**Your objective**
From the line with "ATOM 119 O O" through the line with "ATOM 122 C C", inclusive, return each line of the data below exactly and leave the rest out.

**Extracted material**
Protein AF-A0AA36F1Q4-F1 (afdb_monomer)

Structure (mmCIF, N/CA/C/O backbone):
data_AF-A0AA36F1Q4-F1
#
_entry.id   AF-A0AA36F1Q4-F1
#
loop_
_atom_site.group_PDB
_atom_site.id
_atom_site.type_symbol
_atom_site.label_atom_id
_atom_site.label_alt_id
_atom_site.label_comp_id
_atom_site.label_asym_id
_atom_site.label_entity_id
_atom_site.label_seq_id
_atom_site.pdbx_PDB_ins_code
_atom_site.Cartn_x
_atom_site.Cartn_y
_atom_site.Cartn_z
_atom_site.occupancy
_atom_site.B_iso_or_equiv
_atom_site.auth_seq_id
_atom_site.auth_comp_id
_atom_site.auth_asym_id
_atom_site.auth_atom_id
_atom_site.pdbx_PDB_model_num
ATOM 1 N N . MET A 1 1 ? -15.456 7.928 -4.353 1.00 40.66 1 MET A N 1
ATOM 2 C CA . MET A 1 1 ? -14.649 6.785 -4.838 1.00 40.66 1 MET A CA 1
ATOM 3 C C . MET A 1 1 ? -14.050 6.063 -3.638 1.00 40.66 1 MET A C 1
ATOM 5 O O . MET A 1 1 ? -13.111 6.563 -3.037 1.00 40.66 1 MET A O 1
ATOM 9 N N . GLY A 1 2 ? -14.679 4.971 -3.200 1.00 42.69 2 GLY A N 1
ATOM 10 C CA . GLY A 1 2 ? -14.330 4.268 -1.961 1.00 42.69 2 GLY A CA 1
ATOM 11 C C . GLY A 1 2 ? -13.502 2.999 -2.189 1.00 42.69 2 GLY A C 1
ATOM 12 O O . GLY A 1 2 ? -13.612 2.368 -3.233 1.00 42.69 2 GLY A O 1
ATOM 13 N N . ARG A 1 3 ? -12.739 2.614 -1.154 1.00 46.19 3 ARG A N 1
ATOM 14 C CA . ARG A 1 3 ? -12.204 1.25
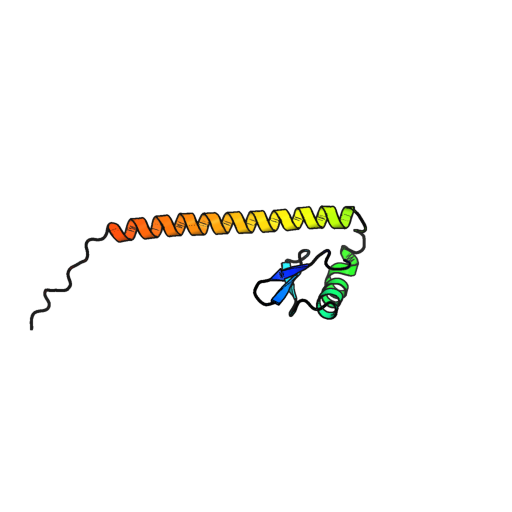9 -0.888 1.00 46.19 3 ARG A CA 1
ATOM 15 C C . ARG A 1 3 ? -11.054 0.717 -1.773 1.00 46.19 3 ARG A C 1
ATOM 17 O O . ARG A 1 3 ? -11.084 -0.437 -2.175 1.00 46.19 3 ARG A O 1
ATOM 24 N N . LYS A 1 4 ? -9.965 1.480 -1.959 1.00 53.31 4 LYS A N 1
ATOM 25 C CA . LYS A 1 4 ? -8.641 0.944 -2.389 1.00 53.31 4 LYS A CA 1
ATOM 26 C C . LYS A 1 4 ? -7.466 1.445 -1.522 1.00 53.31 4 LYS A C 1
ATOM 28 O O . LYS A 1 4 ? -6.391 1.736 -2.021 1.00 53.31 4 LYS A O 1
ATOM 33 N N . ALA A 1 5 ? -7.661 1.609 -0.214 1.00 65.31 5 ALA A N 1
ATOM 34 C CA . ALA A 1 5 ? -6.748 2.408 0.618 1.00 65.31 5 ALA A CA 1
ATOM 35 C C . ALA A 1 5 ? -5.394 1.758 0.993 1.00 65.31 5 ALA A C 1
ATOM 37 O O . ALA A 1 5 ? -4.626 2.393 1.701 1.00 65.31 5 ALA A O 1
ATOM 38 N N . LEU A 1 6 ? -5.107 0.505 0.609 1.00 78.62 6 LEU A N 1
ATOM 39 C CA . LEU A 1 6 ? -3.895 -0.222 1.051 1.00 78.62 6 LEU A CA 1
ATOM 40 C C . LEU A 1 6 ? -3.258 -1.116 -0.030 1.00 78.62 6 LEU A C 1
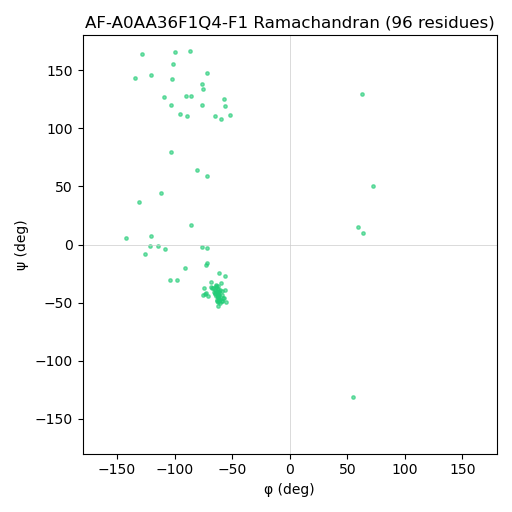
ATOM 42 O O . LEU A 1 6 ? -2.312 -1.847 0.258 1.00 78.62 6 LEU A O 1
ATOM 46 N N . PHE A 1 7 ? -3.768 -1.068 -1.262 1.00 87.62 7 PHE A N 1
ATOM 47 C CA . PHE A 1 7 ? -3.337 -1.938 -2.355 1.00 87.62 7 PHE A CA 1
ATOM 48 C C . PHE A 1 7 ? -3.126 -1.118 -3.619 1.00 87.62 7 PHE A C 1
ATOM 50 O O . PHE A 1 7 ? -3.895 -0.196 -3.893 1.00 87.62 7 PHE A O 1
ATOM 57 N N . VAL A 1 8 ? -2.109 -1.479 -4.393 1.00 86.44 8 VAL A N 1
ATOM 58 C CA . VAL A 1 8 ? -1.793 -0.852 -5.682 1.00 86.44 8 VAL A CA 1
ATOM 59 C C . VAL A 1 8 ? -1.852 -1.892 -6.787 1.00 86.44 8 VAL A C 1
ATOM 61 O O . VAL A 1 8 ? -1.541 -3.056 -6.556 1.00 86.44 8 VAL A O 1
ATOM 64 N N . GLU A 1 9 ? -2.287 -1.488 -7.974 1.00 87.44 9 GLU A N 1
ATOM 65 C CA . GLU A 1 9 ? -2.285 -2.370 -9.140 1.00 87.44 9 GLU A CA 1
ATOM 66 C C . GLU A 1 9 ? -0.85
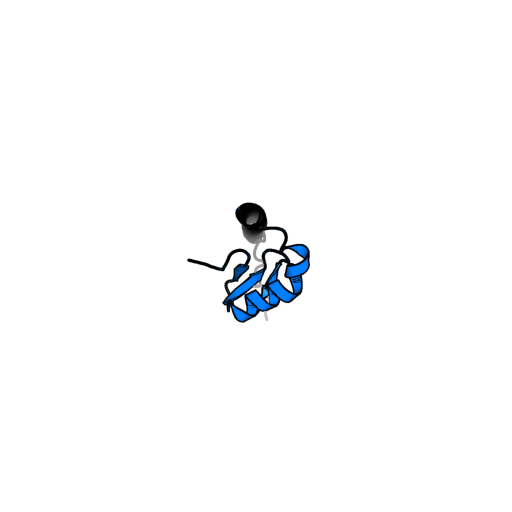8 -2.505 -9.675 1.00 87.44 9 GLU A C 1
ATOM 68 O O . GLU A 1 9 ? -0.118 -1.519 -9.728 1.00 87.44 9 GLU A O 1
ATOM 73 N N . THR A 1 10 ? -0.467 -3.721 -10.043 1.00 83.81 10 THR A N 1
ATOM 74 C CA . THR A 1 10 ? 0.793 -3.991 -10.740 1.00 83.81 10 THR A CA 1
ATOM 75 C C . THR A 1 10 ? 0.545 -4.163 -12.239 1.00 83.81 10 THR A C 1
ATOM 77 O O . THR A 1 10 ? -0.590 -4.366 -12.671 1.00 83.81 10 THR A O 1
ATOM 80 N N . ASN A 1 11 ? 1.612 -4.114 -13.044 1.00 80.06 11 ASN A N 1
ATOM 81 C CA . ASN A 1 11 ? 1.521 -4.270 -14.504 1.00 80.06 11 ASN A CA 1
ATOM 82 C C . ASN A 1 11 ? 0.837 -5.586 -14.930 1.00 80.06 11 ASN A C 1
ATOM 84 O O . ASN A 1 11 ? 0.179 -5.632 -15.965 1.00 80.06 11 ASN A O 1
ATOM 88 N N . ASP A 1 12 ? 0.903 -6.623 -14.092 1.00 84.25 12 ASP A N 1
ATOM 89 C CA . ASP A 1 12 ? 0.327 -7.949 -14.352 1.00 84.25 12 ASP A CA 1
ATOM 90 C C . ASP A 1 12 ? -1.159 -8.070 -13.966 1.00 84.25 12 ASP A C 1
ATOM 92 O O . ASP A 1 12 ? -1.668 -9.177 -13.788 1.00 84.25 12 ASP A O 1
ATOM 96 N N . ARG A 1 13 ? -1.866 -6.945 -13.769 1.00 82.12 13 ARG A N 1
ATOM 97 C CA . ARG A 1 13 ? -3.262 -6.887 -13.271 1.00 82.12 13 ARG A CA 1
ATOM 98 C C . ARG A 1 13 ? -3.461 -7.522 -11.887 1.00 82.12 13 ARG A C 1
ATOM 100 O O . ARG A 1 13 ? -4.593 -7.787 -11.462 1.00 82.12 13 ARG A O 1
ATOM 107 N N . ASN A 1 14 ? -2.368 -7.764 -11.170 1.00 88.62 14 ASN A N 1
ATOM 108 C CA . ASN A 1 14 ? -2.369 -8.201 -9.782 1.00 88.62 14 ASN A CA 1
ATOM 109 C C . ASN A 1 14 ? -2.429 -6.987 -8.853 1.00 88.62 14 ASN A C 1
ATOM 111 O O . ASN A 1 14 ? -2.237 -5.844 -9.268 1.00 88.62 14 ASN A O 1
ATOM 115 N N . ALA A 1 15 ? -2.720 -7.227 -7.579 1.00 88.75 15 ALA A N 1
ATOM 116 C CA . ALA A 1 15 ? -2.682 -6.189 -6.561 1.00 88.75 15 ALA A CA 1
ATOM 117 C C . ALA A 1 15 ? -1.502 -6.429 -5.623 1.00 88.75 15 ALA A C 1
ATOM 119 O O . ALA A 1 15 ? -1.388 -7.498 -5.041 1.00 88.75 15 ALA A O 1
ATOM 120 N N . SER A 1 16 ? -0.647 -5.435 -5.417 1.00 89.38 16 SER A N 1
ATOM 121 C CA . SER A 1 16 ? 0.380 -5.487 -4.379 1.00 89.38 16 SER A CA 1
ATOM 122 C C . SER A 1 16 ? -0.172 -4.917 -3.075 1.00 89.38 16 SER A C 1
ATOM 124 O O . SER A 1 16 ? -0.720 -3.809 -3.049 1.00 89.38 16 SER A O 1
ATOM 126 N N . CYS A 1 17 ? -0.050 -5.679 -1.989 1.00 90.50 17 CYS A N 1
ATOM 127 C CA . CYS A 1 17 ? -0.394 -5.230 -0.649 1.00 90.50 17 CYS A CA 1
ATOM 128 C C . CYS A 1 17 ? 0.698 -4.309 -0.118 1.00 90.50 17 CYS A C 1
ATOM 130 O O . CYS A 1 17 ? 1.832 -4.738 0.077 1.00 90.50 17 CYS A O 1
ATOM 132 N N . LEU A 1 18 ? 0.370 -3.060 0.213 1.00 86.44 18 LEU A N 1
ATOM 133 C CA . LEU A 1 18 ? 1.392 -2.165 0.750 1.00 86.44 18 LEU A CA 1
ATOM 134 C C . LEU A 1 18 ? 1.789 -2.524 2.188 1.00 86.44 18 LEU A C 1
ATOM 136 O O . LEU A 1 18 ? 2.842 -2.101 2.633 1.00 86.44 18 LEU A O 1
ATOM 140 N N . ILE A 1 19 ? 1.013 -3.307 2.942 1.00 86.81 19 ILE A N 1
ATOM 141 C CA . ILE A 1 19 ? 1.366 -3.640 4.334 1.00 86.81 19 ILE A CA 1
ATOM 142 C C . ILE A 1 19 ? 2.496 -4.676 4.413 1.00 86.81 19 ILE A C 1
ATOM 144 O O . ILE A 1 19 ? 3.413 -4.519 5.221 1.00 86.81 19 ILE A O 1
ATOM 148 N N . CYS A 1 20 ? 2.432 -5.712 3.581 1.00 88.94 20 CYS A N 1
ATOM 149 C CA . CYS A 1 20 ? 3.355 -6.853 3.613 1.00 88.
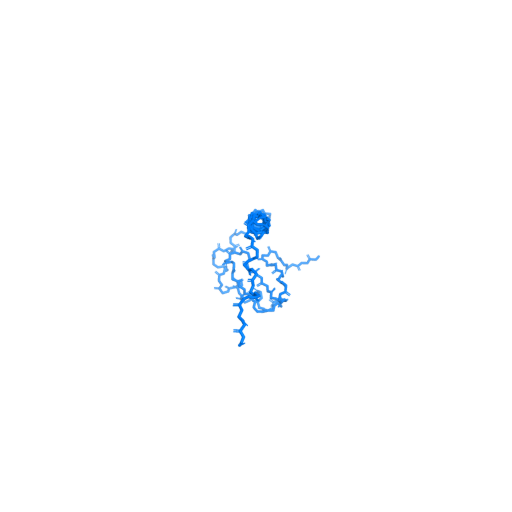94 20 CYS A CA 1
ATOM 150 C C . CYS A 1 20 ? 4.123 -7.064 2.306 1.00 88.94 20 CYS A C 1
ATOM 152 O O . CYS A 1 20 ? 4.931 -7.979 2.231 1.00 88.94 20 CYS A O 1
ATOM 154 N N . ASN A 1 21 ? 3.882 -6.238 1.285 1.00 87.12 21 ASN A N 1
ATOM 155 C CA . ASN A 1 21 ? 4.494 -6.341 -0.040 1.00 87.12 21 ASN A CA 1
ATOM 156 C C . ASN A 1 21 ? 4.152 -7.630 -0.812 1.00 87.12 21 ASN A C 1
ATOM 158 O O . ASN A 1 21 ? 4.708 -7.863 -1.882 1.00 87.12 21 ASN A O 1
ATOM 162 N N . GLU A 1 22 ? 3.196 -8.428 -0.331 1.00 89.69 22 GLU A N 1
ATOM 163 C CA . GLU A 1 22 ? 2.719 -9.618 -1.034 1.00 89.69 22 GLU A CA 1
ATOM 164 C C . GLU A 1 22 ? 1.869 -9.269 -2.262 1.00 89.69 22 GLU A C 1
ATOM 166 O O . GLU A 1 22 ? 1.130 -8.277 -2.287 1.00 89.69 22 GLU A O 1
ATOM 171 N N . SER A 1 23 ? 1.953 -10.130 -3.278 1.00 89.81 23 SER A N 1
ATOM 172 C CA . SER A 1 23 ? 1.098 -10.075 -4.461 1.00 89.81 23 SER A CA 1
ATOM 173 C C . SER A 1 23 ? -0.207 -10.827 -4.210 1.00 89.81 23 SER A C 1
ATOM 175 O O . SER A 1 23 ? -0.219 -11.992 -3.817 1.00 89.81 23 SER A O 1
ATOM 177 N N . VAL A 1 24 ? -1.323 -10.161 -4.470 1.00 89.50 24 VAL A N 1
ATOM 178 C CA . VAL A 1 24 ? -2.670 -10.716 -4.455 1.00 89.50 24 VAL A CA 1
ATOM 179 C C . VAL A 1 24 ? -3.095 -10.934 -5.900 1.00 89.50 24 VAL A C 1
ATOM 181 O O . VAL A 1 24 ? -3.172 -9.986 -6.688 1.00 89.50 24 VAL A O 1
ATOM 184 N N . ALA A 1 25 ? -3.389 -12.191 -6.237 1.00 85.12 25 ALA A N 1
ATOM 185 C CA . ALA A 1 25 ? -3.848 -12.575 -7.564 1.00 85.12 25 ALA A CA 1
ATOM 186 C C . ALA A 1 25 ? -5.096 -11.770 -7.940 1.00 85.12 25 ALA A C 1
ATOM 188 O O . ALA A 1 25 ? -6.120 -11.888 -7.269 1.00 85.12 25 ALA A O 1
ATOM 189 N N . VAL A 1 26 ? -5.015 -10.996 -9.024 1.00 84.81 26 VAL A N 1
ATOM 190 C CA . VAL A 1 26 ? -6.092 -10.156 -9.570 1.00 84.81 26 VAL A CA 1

**Written solution**
ATOM 119 O O . ALA A 1 15 ? -1.388 -7.498 -5.041 1.00 88.75 15 ALA A O 1
ATOM 120 N N . SER A 1 16 ? -0.647 -5.435 -5.417 1.00 89.38 16 SER A N 1
ATOM 121 C CA . SER A 1 16 ? 0.380 -5.487 -4.379 1.00 89.38 16 SER A CA 1
ATOM 122 C C . SER A 1 16 ? -0.172 -4.917 -3.075 1.00 89.38 16 SER A C 1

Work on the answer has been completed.